> What to do:
From the data below, retype exactly the lines starting with the one that contains "ATOM 34 N N" and ending with the one that contains "ATOM 38 O O", both included.

Stored data entries:
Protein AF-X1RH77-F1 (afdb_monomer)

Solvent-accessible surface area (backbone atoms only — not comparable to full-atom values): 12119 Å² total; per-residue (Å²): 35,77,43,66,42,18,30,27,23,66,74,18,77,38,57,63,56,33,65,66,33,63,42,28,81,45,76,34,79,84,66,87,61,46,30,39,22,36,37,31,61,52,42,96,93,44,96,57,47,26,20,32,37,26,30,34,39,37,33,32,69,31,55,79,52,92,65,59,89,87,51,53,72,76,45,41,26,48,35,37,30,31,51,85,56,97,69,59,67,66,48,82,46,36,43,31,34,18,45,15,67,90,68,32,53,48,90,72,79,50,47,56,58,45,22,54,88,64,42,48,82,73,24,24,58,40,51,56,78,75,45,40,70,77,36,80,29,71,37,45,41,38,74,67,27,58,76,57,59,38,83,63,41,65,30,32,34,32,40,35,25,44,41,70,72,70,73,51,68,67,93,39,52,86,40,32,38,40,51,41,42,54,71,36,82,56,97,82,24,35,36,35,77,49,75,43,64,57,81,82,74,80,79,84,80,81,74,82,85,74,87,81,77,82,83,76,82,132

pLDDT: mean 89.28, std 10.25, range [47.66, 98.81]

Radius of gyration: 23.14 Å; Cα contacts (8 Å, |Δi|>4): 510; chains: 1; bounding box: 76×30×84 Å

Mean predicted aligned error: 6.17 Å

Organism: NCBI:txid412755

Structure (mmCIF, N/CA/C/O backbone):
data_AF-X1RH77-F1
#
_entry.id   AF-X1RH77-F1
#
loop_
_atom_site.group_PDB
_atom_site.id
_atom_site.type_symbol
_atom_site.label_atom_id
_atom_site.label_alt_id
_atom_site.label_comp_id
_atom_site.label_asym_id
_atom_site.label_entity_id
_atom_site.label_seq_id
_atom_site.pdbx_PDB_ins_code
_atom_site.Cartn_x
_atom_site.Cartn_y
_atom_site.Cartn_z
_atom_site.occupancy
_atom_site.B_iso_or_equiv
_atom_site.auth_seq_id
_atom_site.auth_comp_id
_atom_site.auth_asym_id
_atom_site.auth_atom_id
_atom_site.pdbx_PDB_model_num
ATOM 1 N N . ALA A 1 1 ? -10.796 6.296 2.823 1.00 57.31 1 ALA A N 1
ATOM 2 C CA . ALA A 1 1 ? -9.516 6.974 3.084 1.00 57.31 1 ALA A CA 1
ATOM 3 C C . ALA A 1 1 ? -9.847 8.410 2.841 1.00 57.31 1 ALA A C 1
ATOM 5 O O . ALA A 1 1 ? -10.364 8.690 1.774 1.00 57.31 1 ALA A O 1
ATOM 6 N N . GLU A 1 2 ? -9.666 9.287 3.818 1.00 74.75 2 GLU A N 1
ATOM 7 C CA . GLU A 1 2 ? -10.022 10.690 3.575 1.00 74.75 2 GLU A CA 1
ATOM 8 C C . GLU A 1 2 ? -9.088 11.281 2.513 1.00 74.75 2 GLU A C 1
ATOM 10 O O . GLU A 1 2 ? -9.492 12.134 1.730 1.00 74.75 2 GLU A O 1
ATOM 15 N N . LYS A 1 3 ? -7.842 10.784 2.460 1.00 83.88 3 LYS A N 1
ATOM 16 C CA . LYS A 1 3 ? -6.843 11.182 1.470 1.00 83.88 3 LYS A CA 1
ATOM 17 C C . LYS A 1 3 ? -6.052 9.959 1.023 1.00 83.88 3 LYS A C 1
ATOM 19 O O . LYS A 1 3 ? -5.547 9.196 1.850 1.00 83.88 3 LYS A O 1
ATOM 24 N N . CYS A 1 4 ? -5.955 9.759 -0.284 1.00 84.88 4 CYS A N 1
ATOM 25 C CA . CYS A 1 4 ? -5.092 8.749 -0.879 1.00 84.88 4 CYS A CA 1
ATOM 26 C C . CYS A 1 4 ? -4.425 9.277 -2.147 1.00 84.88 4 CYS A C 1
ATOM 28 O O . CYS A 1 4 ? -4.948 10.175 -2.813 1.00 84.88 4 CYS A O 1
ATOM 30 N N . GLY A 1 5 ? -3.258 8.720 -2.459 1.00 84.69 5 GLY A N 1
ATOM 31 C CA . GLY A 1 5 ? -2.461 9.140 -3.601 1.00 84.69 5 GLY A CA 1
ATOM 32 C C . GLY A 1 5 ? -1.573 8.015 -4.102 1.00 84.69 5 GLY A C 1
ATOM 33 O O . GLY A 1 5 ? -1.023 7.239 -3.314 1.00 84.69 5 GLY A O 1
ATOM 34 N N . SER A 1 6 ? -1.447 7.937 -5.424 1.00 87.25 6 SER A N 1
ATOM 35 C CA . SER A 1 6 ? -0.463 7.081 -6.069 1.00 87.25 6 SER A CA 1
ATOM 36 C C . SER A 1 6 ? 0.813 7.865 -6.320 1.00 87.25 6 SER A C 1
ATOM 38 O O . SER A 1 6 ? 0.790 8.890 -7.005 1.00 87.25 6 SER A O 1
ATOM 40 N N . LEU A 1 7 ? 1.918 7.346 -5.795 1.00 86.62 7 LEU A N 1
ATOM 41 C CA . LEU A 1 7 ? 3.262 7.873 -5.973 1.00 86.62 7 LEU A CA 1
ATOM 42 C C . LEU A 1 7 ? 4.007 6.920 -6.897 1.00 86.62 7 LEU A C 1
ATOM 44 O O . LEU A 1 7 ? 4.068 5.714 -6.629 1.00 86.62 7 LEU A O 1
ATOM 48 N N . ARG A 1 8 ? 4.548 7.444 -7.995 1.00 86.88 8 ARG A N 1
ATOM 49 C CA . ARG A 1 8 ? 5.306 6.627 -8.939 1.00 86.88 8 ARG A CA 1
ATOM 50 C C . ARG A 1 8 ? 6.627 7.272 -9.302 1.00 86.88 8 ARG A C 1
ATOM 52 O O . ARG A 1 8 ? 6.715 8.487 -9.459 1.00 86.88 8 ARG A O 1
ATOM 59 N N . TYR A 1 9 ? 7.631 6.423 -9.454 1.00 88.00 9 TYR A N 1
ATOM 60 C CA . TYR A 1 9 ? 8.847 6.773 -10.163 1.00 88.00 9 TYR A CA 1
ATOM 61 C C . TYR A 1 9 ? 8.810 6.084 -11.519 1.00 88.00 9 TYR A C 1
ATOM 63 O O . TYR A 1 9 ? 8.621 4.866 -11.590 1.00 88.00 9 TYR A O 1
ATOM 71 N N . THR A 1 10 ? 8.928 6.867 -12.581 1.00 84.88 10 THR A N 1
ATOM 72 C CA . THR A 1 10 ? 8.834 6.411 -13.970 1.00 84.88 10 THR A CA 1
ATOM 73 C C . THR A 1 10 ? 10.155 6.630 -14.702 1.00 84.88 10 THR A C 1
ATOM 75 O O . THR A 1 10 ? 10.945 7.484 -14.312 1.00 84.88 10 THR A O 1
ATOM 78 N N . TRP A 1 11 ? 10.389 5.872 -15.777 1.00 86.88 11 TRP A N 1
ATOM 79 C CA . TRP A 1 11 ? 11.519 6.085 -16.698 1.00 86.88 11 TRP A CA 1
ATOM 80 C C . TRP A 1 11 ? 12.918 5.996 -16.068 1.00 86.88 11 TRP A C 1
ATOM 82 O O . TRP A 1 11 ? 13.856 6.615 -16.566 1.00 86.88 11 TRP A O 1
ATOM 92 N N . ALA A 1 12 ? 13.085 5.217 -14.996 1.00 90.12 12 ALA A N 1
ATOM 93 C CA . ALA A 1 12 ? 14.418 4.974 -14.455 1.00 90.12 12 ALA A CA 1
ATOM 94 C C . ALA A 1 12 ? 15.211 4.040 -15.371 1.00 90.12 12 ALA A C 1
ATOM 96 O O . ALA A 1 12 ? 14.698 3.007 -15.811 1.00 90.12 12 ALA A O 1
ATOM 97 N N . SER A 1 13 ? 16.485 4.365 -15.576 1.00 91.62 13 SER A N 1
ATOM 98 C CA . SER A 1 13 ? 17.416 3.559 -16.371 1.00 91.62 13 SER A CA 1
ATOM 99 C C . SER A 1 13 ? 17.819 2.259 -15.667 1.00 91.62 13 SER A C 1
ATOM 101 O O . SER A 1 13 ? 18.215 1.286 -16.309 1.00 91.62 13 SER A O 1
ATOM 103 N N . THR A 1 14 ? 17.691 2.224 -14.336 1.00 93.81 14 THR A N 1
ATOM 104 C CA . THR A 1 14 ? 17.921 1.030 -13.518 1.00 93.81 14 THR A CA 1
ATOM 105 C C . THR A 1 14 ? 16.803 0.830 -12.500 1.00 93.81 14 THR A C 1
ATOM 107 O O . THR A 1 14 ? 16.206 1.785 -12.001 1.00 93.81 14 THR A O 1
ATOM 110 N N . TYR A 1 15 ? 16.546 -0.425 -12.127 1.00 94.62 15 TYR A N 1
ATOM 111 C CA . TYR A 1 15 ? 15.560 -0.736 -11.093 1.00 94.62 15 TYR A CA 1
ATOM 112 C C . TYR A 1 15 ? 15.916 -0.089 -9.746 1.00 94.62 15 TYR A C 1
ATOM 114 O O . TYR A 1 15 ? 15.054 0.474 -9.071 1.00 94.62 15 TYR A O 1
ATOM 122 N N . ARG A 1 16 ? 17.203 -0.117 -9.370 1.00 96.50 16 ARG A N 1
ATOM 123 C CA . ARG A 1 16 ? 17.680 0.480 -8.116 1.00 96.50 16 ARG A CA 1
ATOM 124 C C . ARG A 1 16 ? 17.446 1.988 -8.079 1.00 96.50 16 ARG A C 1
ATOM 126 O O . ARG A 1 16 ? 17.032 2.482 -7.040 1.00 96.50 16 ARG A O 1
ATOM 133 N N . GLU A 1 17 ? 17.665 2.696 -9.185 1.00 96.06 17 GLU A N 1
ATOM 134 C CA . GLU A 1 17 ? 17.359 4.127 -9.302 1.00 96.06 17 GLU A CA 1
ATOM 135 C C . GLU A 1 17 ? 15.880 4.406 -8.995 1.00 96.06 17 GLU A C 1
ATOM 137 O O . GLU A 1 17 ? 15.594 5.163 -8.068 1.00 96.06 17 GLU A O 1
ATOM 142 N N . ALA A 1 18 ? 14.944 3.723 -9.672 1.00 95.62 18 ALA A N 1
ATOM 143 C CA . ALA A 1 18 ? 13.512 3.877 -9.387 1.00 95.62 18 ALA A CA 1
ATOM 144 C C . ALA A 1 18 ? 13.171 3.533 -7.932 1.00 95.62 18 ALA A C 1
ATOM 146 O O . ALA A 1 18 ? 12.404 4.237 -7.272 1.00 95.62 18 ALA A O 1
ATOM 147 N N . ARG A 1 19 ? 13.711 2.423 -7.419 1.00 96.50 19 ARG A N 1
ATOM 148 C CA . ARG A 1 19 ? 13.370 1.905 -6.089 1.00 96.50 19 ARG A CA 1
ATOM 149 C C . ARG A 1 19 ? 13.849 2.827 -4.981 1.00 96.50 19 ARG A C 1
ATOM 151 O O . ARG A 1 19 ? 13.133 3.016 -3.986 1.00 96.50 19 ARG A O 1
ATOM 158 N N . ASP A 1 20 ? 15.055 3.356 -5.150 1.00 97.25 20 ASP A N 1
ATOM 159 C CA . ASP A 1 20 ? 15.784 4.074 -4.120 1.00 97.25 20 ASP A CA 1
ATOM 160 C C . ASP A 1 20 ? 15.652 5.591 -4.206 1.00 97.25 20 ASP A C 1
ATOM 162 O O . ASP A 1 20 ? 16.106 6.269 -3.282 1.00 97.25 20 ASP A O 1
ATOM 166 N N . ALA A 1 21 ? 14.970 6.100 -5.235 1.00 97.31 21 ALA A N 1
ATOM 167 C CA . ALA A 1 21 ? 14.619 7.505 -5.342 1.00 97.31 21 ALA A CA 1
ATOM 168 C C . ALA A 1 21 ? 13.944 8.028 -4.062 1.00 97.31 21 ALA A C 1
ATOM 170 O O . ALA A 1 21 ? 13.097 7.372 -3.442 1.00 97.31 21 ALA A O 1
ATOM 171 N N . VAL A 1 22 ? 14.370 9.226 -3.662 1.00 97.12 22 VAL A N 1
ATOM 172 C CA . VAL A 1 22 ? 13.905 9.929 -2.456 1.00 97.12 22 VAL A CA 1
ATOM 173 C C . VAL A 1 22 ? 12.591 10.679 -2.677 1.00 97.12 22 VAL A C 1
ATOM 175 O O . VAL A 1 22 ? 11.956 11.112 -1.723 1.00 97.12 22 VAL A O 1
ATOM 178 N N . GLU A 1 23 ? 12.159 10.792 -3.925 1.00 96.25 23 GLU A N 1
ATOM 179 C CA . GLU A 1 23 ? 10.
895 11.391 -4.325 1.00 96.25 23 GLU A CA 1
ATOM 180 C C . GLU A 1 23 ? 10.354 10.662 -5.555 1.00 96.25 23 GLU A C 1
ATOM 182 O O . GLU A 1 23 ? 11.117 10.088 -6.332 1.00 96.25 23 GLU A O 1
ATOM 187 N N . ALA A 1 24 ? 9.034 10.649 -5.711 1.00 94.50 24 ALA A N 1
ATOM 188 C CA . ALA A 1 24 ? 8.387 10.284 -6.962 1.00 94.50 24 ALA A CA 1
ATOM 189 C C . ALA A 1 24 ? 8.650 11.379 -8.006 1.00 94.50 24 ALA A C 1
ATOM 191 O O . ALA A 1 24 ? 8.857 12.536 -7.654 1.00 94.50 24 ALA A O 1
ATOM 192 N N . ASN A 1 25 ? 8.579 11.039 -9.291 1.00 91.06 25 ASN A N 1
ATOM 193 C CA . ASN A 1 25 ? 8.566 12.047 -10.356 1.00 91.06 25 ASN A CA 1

> Answer area:
ATOM 34 N N . SER A 1 6 ? -1.447 7.937 -5.424 1.00 87.25 6 SER A N 1
ATOM 35 C CA . SER A 1 6 ? -0.463 7.081 -6.069 1.00 87.25 6 SER A CA 1
ATOM 36 C C . SER A 1 6 ? 0.813 7.865 -6.320 1.00 87.25 6 SER A C 1
ATOM 38 O O . SER A 1 6 ? 0.790 8.890 -7.005 1.00 87.25 6 SER A O 1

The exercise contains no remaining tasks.